The radius of a circle is increasing. At a certain instant, the rate of increase in the area of the circle is numerically equal to twice the rate of increase in its circumference. What is the radius of the circle at that instant?
A. 1/2
B. 1
C. Sqrt 2
D. 2
E. 4
C = 2πr
C' = 2π
[This equals the rate at which the circumference is changing]
A = πr^2
A' = 2πr
[This equals the rate at which the area is changing]
A' = 2C'
2πr = 2(2π)
2πr = 4π
r = 4π/2π
r = 2
So, the answer would be D.
Let's denote the radius of the circle as r and the rate of increase as dr/dt (where t represents time).
The area of a circle is given by A = πr^2.
The circumference of a circle is given by C = 2πr.
The rate of increase in the area is dA/dt = 2πr(dr/dt) since we are considering the rate of change with respect to time.
The rate of increase in the circumference is dC/dt = 2π(dr/dt).
Given that the rate of increase in the area is numerically equal to twice the rate of increase in the circumference, we can write the following equation:
2πr(dr/dt) = 2(2π)(dr/dt)
Simplifying the equation, we have:
2r(dr/dt) = 4(dr/dt)
Dividing both sides by dr/dt (assuming dr/dt is not zero), we get:
2r = 4
Dividing both sides by 2, we find:
r = 2
Therefore, the radius of the circle at that instant is D. 2.

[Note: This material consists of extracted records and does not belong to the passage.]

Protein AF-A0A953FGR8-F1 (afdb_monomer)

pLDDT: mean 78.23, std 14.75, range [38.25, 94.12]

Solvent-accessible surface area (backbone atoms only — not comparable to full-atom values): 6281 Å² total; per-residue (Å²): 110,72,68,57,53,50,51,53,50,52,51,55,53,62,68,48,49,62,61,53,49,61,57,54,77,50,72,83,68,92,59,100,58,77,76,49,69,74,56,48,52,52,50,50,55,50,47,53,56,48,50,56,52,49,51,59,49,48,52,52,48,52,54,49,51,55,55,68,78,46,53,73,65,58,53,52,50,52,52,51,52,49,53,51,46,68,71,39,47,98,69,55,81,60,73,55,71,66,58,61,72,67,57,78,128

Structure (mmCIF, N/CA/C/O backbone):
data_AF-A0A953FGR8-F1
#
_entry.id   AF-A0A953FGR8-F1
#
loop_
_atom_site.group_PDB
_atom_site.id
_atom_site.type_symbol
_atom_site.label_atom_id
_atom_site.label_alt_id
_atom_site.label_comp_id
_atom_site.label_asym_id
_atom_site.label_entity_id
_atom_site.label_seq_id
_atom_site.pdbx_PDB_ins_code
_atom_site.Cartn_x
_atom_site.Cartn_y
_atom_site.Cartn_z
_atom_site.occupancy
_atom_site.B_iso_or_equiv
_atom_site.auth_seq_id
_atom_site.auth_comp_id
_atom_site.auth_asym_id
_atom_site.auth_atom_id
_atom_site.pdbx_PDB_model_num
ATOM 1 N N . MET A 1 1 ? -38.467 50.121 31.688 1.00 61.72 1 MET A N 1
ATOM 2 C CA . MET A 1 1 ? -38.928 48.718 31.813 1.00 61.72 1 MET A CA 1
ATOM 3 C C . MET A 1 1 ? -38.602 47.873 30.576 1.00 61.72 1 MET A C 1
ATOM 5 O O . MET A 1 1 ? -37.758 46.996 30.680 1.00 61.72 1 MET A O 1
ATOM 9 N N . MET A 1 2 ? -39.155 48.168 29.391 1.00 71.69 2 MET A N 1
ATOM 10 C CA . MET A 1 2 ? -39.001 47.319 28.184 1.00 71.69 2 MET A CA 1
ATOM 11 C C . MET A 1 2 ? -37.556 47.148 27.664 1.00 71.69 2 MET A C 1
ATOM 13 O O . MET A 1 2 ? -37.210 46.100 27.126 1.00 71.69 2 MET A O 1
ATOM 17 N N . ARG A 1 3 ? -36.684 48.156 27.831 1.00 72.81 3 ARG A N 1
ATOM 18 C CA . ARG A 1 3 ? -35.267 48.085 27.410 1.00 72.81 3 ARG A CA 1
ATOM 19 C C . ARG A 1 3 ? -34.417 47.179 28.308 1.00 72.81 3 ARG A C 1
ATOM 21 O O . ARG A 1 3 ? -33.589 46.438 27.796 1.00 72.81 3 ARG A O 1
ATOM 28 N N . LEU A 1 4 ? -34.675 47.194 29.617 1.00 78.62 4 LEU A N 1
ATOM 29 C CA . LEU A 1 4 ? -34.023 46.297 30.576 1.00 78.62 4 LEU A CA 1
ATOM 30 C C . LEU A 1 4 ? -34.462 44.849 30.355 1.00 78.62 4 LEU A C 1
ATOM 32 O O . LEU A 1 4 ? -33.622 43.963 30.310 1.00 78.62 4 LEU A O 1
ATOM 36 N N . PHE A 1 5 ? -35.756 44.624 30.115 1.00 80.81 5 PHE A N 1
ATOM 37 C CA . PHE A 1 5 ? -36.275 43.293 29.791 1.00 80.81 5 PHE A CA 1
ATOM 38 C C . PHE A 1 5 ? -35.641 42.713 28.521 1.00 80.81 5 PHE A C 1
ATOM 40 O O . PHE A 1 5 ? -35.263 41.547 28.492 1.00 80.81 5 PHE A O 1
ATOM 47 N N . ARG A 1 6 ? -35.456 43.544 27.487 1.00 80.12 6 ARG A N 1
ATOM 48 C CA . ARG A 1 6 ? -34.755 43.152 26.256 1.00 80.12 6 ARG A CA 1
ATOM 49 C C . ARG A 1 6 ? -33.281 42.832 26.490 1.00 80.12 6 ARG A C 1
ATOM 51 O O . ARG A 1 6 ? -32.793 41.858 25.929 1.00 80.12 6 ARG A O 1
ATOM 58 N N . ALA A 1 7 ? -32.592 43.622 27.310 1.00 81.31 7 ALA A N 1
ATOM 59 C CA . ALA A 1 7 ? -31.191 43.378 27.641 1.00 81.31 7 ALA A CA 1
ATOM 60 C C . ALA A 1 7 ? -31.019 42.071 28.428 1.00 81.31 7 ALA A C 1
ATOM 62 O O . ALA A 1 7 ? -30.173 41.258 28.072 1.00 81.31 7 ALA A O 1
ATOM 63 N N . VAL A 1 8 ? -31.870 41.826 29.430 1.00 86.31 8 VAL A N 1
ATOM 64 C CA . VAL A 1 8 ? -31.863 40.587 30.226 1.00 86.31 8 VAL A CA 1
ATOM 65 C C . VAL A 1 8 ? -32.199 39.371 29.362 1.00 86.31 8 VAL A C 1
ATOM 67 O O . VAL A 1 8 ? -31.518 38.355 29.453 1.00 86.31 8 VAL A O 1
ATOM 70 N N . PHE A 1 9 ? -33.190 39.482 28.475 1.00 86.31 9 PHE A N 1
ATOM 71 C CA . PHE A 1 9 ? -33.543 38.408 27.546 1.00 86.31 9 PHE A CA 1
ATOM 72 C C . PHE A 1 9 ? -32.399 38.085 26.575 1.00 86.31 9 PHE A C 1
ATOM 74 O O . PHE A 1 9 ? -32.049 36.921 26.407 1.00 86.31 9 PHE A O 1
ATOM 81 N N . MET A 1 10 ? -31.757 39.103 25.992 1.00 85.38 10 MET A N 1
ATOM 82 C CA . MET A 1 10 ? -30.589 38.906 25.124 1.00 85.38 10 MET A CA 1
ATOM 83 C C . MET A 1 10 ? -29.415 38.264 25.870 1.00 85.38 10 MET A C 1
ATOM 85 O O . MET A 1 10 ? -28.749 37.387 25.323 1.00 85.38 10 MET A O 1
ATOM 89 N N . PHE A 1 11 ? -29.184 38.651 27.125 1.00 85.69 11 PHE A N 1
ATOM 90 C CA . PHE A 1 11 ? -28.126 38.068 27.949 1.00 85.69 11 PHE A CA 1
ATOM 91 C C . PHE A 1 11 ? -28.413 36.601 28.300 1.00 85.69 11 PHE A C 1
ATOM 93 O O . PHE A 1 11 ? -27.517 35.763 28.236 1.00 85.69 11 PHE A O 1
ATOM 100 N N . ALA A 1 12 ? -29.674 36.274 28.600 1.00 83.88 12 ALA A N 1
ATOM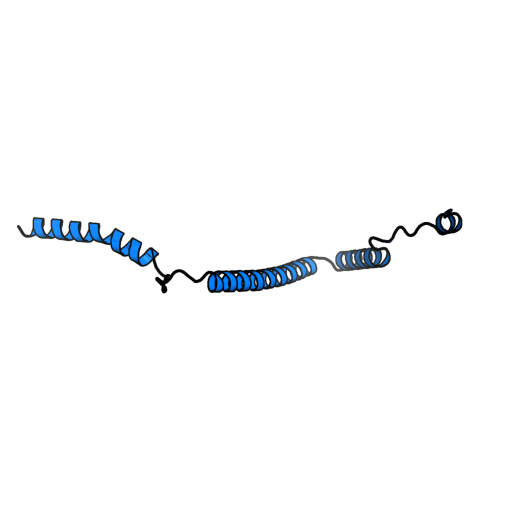 101 C CA . ALA A 1 12 ? -30.114 34.903 28.844 1.00 83.88 12 ALA A CA 1
ATOM 102 C C . ALA A 1 12 ? -29.944 34.017 27.599 1.00 83.88 12 ALA A C 1
ATOM 104 O O . ALA A 1 12 ? -29.448 32.899 27.712 1.00 83.88 12 ALA A O 1
ATOM 105 N N . VAL A 1 13 ? -30.266 34.529 26.405 1.00 84.06 13 VAL A N 1
ATOM 106 C CA . VAL A 1 13 ? -30.023 33.810 25.143 1.00 84.06 13 VAL A CA 1
ATOM 107 C C . VAL A 1 13 ? -28.525 33.565 24.944 1.00 84.06 13 VAL A C 1
ATOM 109 O O . VAL A 1 13 ? -28.132 32.433 24.666 1.00 84.06 13 VAL A O 1
ATOM 112 N N . LEU A 1 14 ? -27.675 34.574 25.171 1.00 82.75 14 LEU A N 1
ATOM 113 C CA . LEU A 1 14 ? -26.226 34.448 24.985 1.00 82.75 14 LEU A CA 1
ATOM 114 C C . LEU A 1 14 ? -25.593 33.379 25.895 1.00 82.75 14 LEU A C 1
ATOM 116 O O . LEU A 1 14 ? -24.700 32.654 25.466 1.00 82.75 14 LEU A O 1
ATOM 120 N N . LEU A 1 15 ? -26.091 33.248 27.128 1.00 81.31 15 LEU A N 1
ATOM 121 C CA . LEU A 1 15 ? -25.649 32.243 28.104 1.00 81.31 15 LEU A CA 1
ATOM 122 C C . LEU A 1 15 ? -26.052 30.807 27.739 1.00 81.31 15 LEU A C 1
ATOM 124 O O . LEU A 1 15 ? -25.414 29.863 28.198 1.00 81.31 15 LEU A O 1
ATOM 128 N N . THR A 1 16 ? -27.082 30.624 26.909 1.00 76.50 16 THR A N 1
ATOM 129 C CA . THR A 1 16 ? -27.546 29.288 26.485 1.00 76.50 16 THR A CA 1
ATOM 130 C C . THR A 1 16 ? -26.860 28.761 25.222 1.00 76.50 16 THR A C 1
ATOM 132 O O . THR A 1 16 ? -26.865 27.554 24.986 1.00 76.50 16 THR A O 1
ATOM 135 N N . LEU A 1 17 ? -26.198 29.623 24.443 1.00 72.75 17 LEU A N 1
ATOM 136 C CA . LEU A 1 17 ? -25.481 29.234 23.219 1.00 72.75 17 LEU A CA 1
ATOM 137 C C . LEU A 1 17 ? -24.344 28.209 23.439 1.00 72.75 17 LEU A C 1
ATOM 139 O O . LEU A 1 17 ? -24.266 27.265 22.652 1.00 72.75 17 LEU A O 1
ATOM 143 N N . PRO A 1 18 ? -23.500 28.298 24.491 1.00 71.88 18 PRO A N 1
ATOM 144 C CA . PRO A 1 18 ? -22.433 27.320 24.718 1.00 71.88 18 PRO A CA 1
ATOM 145 C C . PRO A 1 18 ? -22.974 25.935 25.101 1.00 71.88 18 PRO A C 1
ATOM 147 O O . PRO A 1 18 ? -22.362 24.924 24.775 1.00 71.88 18 PRO A O 1
ATOM 150 N N . LEU A 1 19 ? -24.136 25.872 25.763 1.00 66.81 19 LEU A N 1
ATOM 151 C CA . LEU A 1 19 ? -24.780 24.610 26.150 1.00 66.81 19 LEU A CA 1
ATOM 152 C C . LEU A 1 19 ? -25.325 23.854 24.932 1.00 66.81 19 LEU A C 1
ATOM 154 O O . LEU A 1 19 ? -25.239 22.630 24.882 1.00 66.81 19 LEU A O 1
ATOM 158 N N . VAL A 1 20 ? -25.842 24.576 23.934 1.00 65.19 20 VAL A N 1
ATOM 159 C CA . VAL A 1 20 ? -26.293 23.977 22.668 1.00 65.19 20 VAL A CA 1
ATOM 160 C C . VAL A 1 20 ? -25.101 23.608 21.780 1.00 65.19 20 VAL A C 1
ATOM 162 O O . VAL A 1 20 ? -25.120 22.544 21.167 1.00 65.19 20 VAL A O 1
ATOM 165 N N . ALA A 1 21 ? -24.034 24.417 21.770 1.0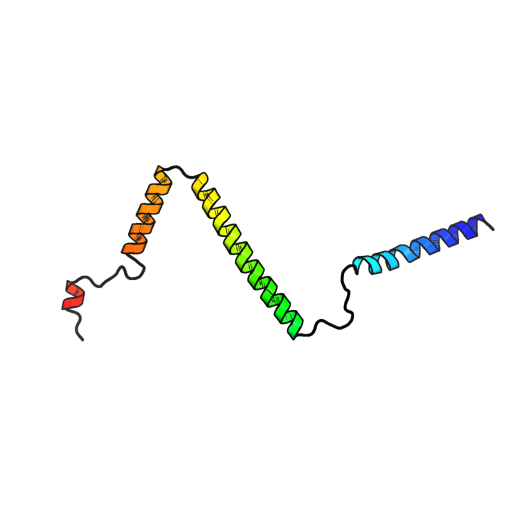0 63.56 21 ALA A N 1
ATOM 166 C CA . ALA A 1 21 ? -22.796 24.098 21.055 1.00 63.56 21 ALA A CA 1
ATOM 167 C C . ALA A 1 21 ? -22.127 22.825 21.609 1.00 63.56 21 ALA A C 1
ATOM 169 O O . ALA A 1 21 ? -21.809 21.924 20.842 1.00 63.56 21 ALA A O 1
ATOM 170 N N . HIS A 1 22 ? -22.035 22.666 22.935 1.00 60.03 22 HIS A N 1
ATOM 171 C CA . HIS A 1 22 ? -21.526 21.431 23.547 1.00 60.03 22 HIS A CA 1
ATOM 172 C C . HIS A 1 22 ? -22.454 20.214 23.375 1.00 60.03 22 HIS A C 1
ATOM 174 O O . HIS A 1 22 ? -21.987 19.081 23.468 1.00 60.03 22 HIS A O 1
ATOM 180 N N . ALA A 1 23 ? -23.747 20.418 23.099 1.00 57.16 23 ALA A N 1
ATOM 181 C CA . ALA A 1 23 ? -24.675 19.340 22.749 1.00 57.16 23 ALA A CA 1
ATOM 182 C C . ALA A 1 23 ? -24.583 18.924 21.265 1.00 57.16 23 ALA A C 1
ATOM 184 O O . ALA A 1 23 ? -24.871 17.773 20.944 1.00 57.16 23 ALA A O 1
ATOM 185 N N . GLN A 1 24 ? -24.165 19.830 20.371 1.00 51.34 24 GLN A N 1
ATOM 186 C CA . GLN A 1 24 ? -23.983 19.574 18.933 1.00 51.34 24 GLN A CA 1
ATOM 187 C C . GLN A 1 24 ? -22.556 19.165 18.550 1.00 51.34 24 GLN A C 1
ATOM 189 O O . GLN A 1 24 ? -22.389 18.388 17.620 1.00 51.34 24 GLN A O 1
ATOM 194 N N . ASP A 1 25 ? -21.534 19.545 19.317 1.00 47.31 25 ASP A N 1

To find the radius of the circle at the instant when the rate of increase in its area is numerically equal to twice the rate of increase in its circumference, we need to use the formulas for the area and circumference of a circle.
Let's assume that the radius of the circle at that instant is denoted as r, and the rate of increase in the radius is denoted as dr/dt.
The area of a circle is given by the formula A = πr^2, where π is a constant.
The circumference of a circle is given by the formula C = 2πr.
The rate of increase in the area of the circle with respect to time (dt) is given by dA/dt = 2πr(dr/dt).
The rate of increase in the circumference of the circle with respect to time (dt) is given by dC/dt = 2π(dr/dt).
According to the problem, the rate of increase in the area is numerically equal to twice the rate of increase in the circumference. Mathematically, this can be written as:
2πr(dr/dt) = 2(2π)(dr/dt)
To simplify this equation, we can cancel out the common factors of 2π and dr/dt:
r = 2
Therefore, the radius of the circle at that instant is 2.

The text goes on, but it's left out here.